Startup companies and their investors can breathe a little easier. The tax reform bill working its way through the legislative process is likely to include provisions that, if passed into law, could help early stage companies.
In November 2017 the House passed its tax reform bill, H.R. 1 – also known as the Tax Cuts and Jobs Act. It received significant media attention for, among other things, lowering the corporate tax rate to 20%. This stands to benefit for-profit corporations of all sizes.
Yet to members of the startup community, the bill shows something perhaps even more interesting – a focus on promoting innovation and entrepreneurship. New companies often do not have revenues, and their investors take significant risks. Because of these characteristics, these companies arguably deserve tax treatment that is different from that of established businesses.
House Majority Leader Kevin McCarthy, along with the vast majority of his fellow House Republicans, supported the bill. He said in a November 1 Financial Times piece that “we need a dynamic tax code that promotes the competition, risk-taking and innovation that is the foundation of the 21st-century economy.”
Some specific parts of the bill that would benefit startups:
- The bill preserves the gain exclusion for sale or disposition of “qualified small business stock” (Section 1202 of the Internal Revenue Code), which encourages people to invest in early stage companies. The U.S. Senate has passed its own version of the bill, which likewise preserves such exclusion for gains on qualified small business stock.
- The bill preserves the research and development tax credit (R&D Tax Credit), although a conflict with the corporate Alternative Minimum Tax provisions in the Senate’s bill will need to be addressed.
- The R&D Tax Credit lets a company redirect money from federal taxes to fund research and development expenditures (including salaries, supplies, contract research, and computer leasing).
- It is important to many new and high-growth companies, as well as more established companies.
- The bill includes provisions making it easier for early stage companies to attract new employees with incentive equity and other deferred compensation.

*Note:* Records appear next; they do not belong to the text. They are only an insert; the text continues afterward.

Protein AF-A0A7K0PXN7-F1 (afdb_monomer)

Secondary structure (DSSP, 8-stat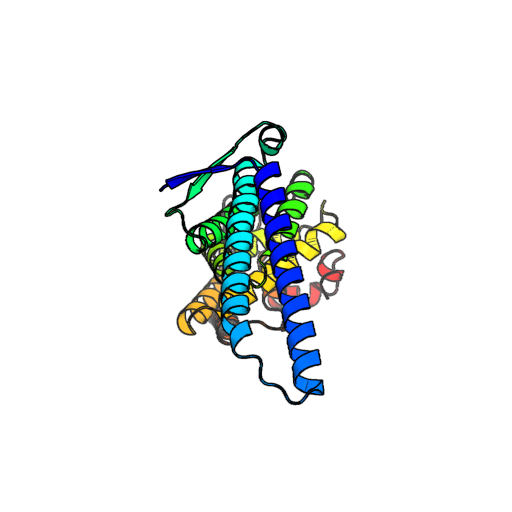e):
-EEEEE-HHHHHHHHHHHHHHHHHHHHHHHHHHHHHHHHT---GGGHHHHHHHHHHHHHHHHHHHHHHHHHHHHTTSTTGGGSS-EEEEESSSSHHHHHHHHHHHHHHHHTT--SSGGGHHHHHHHHHHHHHHTT-HHHHHHHHHHHHHHHHHHHHHHHH-TTT--HHHHHHHHHHHHHHHHHHHHHS-HHHHHHHHHHHHHHHH-TT---SSS--THHHHHHHHHHT-SSS--HHHHHHHHHHHHHHHHHT-SPTTHHHHHHHGGGSTTTTT--

Foldseek 3Di:
DDKDKDLLVVLLVLLVVLLVVLVVLVVVLVVVVVVCVVVVHDDPVCVVSVVVSVVSNLSSQLSVLVSLLQCLVCVVPVCPNVPHIGIDDFPDSDSLRSLLSSLLSLLVLLLVQQLALVCQVVLQSSLVVLVVCLLPQSSLLSNCVNCALLNLLVSLLSLLDPPHDDLVRSVSSLVSSLSSQQNNLVPDDLVVLLQSLLVNLLNLLAADPPVVRPDGNLSSLVSNVLSLPPDRHDPSNNNSVVVNPVVCVVVVSGDVCSVVSNVCCCPDPSSVVRD

pLDDT: mean 82.16, std 16.64, range [32.72, 98.12]

Structure (mmCIF, N/CA/C/O backbone):
data_AF-A0A7K0PXN7-F1
#
_entry.id   AF-A0A7K0PXN7-F1
#
loop_
_atom_site.group_PDB
_atom_site.id
_atom_site.type_symbol
_atom_site.label_atom_id
_atom_site.label_alt_id
_atom_site.label_comp_id
_atom_site.label_asym_id
_atom_site.label_entity_id
_atom_site.label_seq_id
_atom_site.pdbx_PDB_ins_code
_atom_site.Cartn_x
_atom_site.Cartn_y
_atom_site.Cartn_z
_atom_site.occupancy
_atom_site.B_iso_or_equiv
_atom_site.auth_seq_id
_atom_site.auth_comp_id
_atom_site.auth_asym_id
_atom_site.auth_atom_id
_atom_site.pdbx_PDB_model_num
ATOM 1 N N . MET A 1 1 ? -17.044 10.146 -8.072 1.00 85.69 1 MET A N 1
ATOM 2 C CA . MET A 1 1 ? -16.136 11.135 -7.470 1.00 85.69 1 MET A CA 1
ATOM 3 C C . MET A 1 1 ? -16.872 11.894 -6.390 1.00 85.69 1 MET A C 1
ATOM 5 O O . MET A 1 1 ? -17.902 12.508 -6.666 1.00 85.69 1 MET A O 1
ATOM 9 N N . THR A 1 2 ? -16.352 11.798 -5.175 1.00 90.06 2 THR A N 1
ATOM 10 C CA . THR A 1 2 ? -16.809 12.471 -3.964 1.00 90.06 2 THR A CA 1
ATOM 11 C C . THR A 1 2 ? -15.642 13.283 -3.427 1.00 90.06 2 THR A C 1
ATOM 13 O O . THR A 1 2 ? -14.571 12.733 -3.182 1.00 90.06 2 THR A O 1
ATOM 16 N N . LEU A 1 3 ? -15.860 14.584 -3.242 1.00 91.44 3 LEU A N 1
ATOM 17 C CA . LEU A 1 3 ? -14.886 15.467 -2.614 1.00 91.44 3 LEU A CA 1
ATOM 18 C C . LEU A 1 3 ? -14.945 15.284 -1.095 1.00 91.44 3 LEU A C 1
ATOM 20 O O . LEU A 1 3 ? -15.993 15.508 -0.481 1.00 91.44 3 LEU A O 1
ATOM 24 N N . VAL A 1 4 ? -13.824 14.903 -0.495 1.00 89.12 4 VAL A N 1
ATOM 25 C CA . VAL A 1 4 ? -13.666 14.752 0.954 1.00 89.12 4 VAL A CA 1
ATOM 26 C C . VAL A 1 4 ? -12.840 15.918 1.478 1.00 89.12 4 VAL A C 1
ATOM 28 O O . VAL A 1 4 ? -11.865 16.325 0.853 1.00 89.12 4 VAL A O 1
ATOM 31 N N . SER A 1 5 ? -13.235 16.464 2.628 1.00 91.06 5 SER A N 1
ATOM 32 C CA . SER A 1 5 ? -12.499 17.512 3.334 1.00 91.06 5 SER A CA 1
ATOM 33 C C . SER A 1 5 ? -12.121 17.021 4.726 1.00 91.06 5 SER A C 1
ATOM 35 O O . SER A 1 5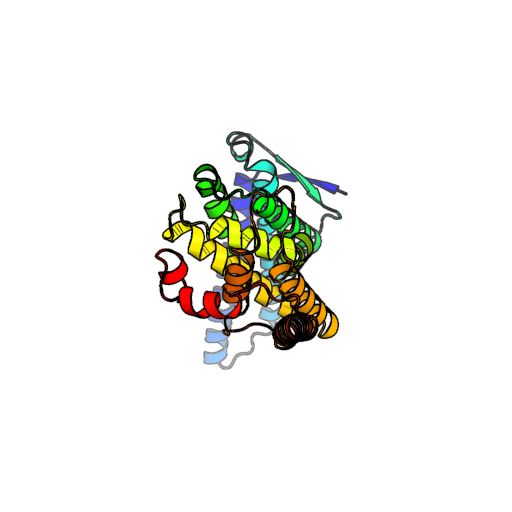 ? -12.984 16.534 5.462 1.00 91.06 5 SER A O 1
ATOM 37 N N . ILE A 1 6 ? -10.840 17.120 5.079 1.00 90.00 6 ILE A N 1
ATOM 38 C CA . ILE A 1 6 ? -10.300 16.574 6.324 1.00 90.00 6 ILE A CA 1
ATOM 39 C C . ILE A 1 6 ? -9.316 17.540 6.981 1.00 90.00 6 ILE A C 1
ATOM 41 O O . ILE A 1 6 ? -8.426 18.085 6.338 1.00 90.00 6 ILE A O 1
ATOM 45 N N . ASP A 1 7 ? -9.460 17.727 8.290 1.00 90.44 7 ASP A N 1
ATOM 46 C CA . ASP A 1 7 ? -8.423 18.322 9.136 1.00 90.44 7 ASP A CA 1
ATOM 47 C C . ASP A 1 7 ? -7.485 17.190 9.577 1.00 90.44 7 ASP A C 1
ATOM 49 O O . ASP A 1 7 ? -7.864 16.344 10.392 1.00 90.44 7 ASP A O 1
ATOM 53 N N . VAL A 1 8 ? -6.293 17.128 8.975 1.00 88.88 8 VAL A N 1
ATOM 54 C CA . VAL A 1 8 ? -5.337 16.024 9.164 1.00 88.88 8 VAL A CA 1
ATOM 55 C C . VAL A 1 8 ? -4.931 15.856 10.638 1.00 88.88 8 VAL A C 1
ATOM 57 O O . VAL A 1 8 ? -5.055 14.736 11.148 1.00 88.88 8 VAL A O 1
ATOM 60 N N . PRO A 1 9 ? -4.509 16.910 11.372 1.00 88.25 9 PRO A N 1
ATOM 61 C CA . PRO A 1 9 ? -4.235 16.804 12.805 1.00 88.25 9 PRO A CA 1
ATOM 62 C C . PRO A 1 9 ? -5.420 16.287 13.631 1.00 88.25 9 PRO A C 1
ATOM 64 O O . PRO A 1 9 ? -5.244 15.383 14.456 1.00 88.25 9 PRO A O 1
ATOM 67 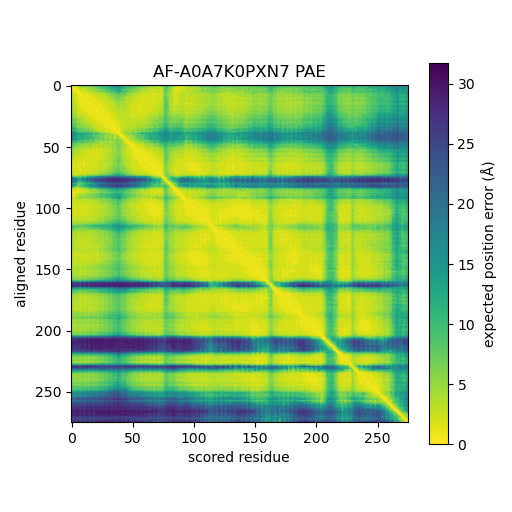N N . ALA A 1 10 ? -6.625 16.823 13.414 1.00 89.25 10 ALA A N 1
ATOM 68 C CA . ALA A 1 10 ? -7.807 16.418 14.174 1.00 89.25 10 ALA A CA 1
ATOM 69 C C . ALA A 1 10 ? -8.214 14.967 13.873 1.00 89.25 10 ALA A C 1
ATOM 71 O O . ALA A 1 10 ? -8.504 14.198 14.794 1.00 89.25 10 ALA A O 1
ATOM 72 N N . ALA A 1 11 ? -8.190 14.572 12.600 1.00 91.19 11 ALA A N 1
ATOM 73 C CA . ALA A 1 11 ? -8.503 13.218 12.162 1.00 91.19 11 ALA A CA 1
ATOM 74 C C . ALA A 1 11 ? -7.496 12.193 12.693 1.00 91.19 11 ALA A C 1
ATOM 76 O O . ALA A 1 11 ? -7.898 11.147 13.204 1.00 91.19 11 ALA A O 1
ATOM 77 N N . ARG A 1 12 ? -6.197 12.512 12.663 1.00 90.12 12 ARG A N 1
ATOM 78 C CA . ARG A 1 12 ? -5.156 11.664 13.256 1.00 90.12 12 ARG A CA 1
ATOM 79 C C . ARG A 1 12 ? -5.388 11.479 14.757 1.00 90.12 12 ARG A C 1
ATOM 81 O O . ARG A 1 12 ? -5.364 10.351 15.242 1.00 90.12 12 ARG A O 1
ATOM 88 N N . GLY A 1 13 ? -5.682 12.562 15.481 1.00 90.00 13 GLY A N 1
ATOM 89 C CA . GLY A 1 13 ? -6.001 12.499 16.911 1.00 90.00 13 GLY A CA 1
ATOM 90 C C . GLY A 1 13 ? -7.234 11.642 17.214 1.00 90.00 13 GLY A C 1
ATOM 91 O O . GLY A 1 13 ? -7.225 10.850 18.158 1.00 90.00 13 GLY A O 1
ATOM 92 N N . ALA A 1 14 ? -8.279 11.753 16.394 1.00 93.12 14 ALA A N 1
ATOM 93 C CA . ALA A 1 14 ? -9.480 10.935 16.525 1.00 93.12 14 ALA A CA 1
ATOM 94 C C . ALA A 1 14 ? -9.210 9.449 16.232 1.00 93.12 14 ALA A C 1
ATOM 96 O O . ALA A 1 14 ? -9.669 8.603 16.998 1.00 93.12 14 ALA A O 1
ATOM 97 N N . ALA A 1 15 ? -8.433 9.120 15.194 1.00 92.44 15 ALA A N 1
ATOM 98 C CA . ALA A 1 15 ? -8.063 7.738 14.880 1.00 92.44 15 ALA A CA 1
ATOM 99 C C . ALA A 1 15 ? -7.310 7.083 16.050 1.00 92.44 15 ALA A C 1
ATOM 101 O O . ALA A 1 15 ? -7.698 6.005 16.499 1.00 92.44 15 ALA A O 1
ATOM 102 N N . THR A 1 16 ? -6.314 7.772 16.621 1.00 92.62 16 THR A N 1
ATOM 103 C CA . THR A 1 16 ? -5.594 7.302 17.817 1.00 92.62 16 THR A CA 1
ATOM 104 C C . THR A 1 16 ? -6.539 7.077 18.998 1.00 92.62 16 THR A C 1
ATOM 106 O O . THR A 1 16 ? -6.491 6.027 19.634 1.00 92.62 16 THR A O 1
ATOM 109 N N . ALA A 1 17 ? -7.438 8.025 19.277 1.00 93.94 17 ALA A N 1
ATOM 110 C CA . ALA A 1 17 ? -8.376 7.908 20.392 1.00 93.94 17 ALA A CA 1
ATOM 111 C C . ALA A 1 17 ? -9.344 6.719 20.237 1.00 93.94 17 ALA A C 1
ATOM 113 O O . ALA A 1 17 ? -9.676 6.063 21.227 1.00 93.94 17 ALA A O 1
ATOM 114 N N . ILE A 1 18 ? -9.789 6.430 19.010 1.00 94.31 18 ILE A N 1
ATOM 115 C CA . ILE A 1 18 ? -10.653 5.280 18.714 1.00 94.31 18 ILE A CA 1
ATOM 116 C C . ILE A 1 18 ? -9.882 3.966 18.911 1.00 94.31 18 ILE A C 1
ATOM 118 O O . ILE A 1 18 ? -10.395 3.063 19.576 1.00 94.31 18 ILE A O 1
ATOM 122 N N . THR A 1 19 ? -8.646 3.870 18.415 1.00 93.00 19 THR A N 1
ATOM 123 C CA . THR A 1 19 ? -7.781 2.691 18.604 1.00 93.00 19 THR A CA 1
ATOM 124 C C . THR A 1 19 ? -7.486 2.424 20.082 1.00 93.00 19 THR A C 1
ATOM 126 O O . THR A 1 19 ? -7.589 1.282 20.543 1.00 93.00 19 THR A O 1
ATOM 129 N N . ASP A 1 20 ? -7.186 3.467 20.857 1.00 93.88 20 ASP A N 1
ATOM 130 C CA . ASP A 1 20 ? -6.970 3.362 22.303 1.00 93.88 20 ASP A CA 1
ATOM 131 C C . ASP A 1 20 ? -8.222 2.854 23.028 1.00 93.88 20 ASP A C 1
ATOM 133 O O . ASP A 1 20 ? -8.133 2.024 23.939 1.00 93.88 20 ASP A O 1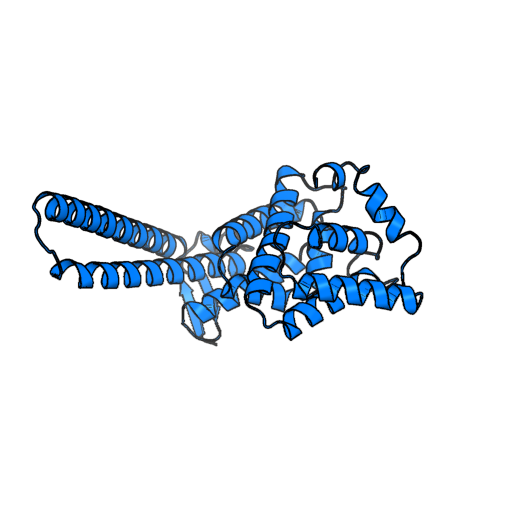
ATOM 137 N N . LEU A 1 21 ? -9.403 3.343 22.636 1.00 93.69 21 LEU A N 1
ATOM 138 C CA . LEU A 1 21 ? -10.671 2.898 23.206 1.00 93.69 21 LEU A CA 1
ATOM 139 C C . LEU A 1 21 ? -10.938 1.422 22.893 1.00 93.69 21 LEU A C 1
ATOM 141 O O . LEU A 1 21 ? -11.285 0.672 23.807 1.00 93.69 21 LEU A O 1
ATOM 145 N N . ALA A 1 22 ? -10.743 1.005 21.639 1.00 93.06 22 ALA A N 1
ATOM 146 C CA . ALA A 1 22 ? -10.906 -0.383 21.213 1.00 93.06 22 ALA A CA 1
ATOM 147 C C . ALA A 1 22 ? -9.975 -1.316 22.006 1.00 93.06 22 ALA A C 1
ATOM 149 O O . ALA A 1 22 ? -10.436 -2.279 22.615 1.00 93.06 22 ALA A O 1
ATOM 150 N N . THR A 1 23 ? -8.693 -0.958 22.113 1.00 92.75 23 THR A N 1
ATOM 151 C CA . THR A 1 23 ? -7.681 -1.729 22.858 1.00 92.75 23 THR A CA 1
ATOM 152 C C . THR A 1 23 ? -8.043 -1.875 24.339 1.00 92.75 23 THR A C 1
ATOM 154 O O . THR A 1 23 ? -7.917 -2.950 24.929 1.00 92.75 23 THR A O 1
ATOM 157 N N . ARG A 1 24 ? -8.537 -0.801 24.971 1.00 92.12 24 ARG A N 1
ATOM 158 C CA . ARG A 1 24 ? -8.991 -0.849 26.372 1.00 92.12 24 ARG A CA 1
ATOM 159 C C . ARG A 1 24 ? -10.220 -1.737 26.548 1.00 92.12 24 ARG A C 1
ATOM 161 O O . ARG A 1 24 ? -10.281 -2.479 27.528 1.00 92.12 24 ARG A O 1
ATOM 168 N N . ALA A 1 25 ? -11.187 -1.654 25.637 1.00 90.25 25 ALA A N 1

- Currently, startups often offer restricted stock units or stock options instead of cash compensation to employees and other contractors. When the restricted stock units vest or when nonqualified stock options are exercised, for example, the holder is sometimes liable for taxes, even if the stock can’t be sold to pay the taxes. This reduces the utility of incentive equity.
- The House bill would defer tax payment until the equity can be sold, or would provide an extended timeframe in which to pay the tax bill.
- Enhancing the attractiveness of incentive equity would help startups compete against established companies in attracting workers.
- By contrast, the Senate bill includes different and harsher provisions regarding such forms of compensation.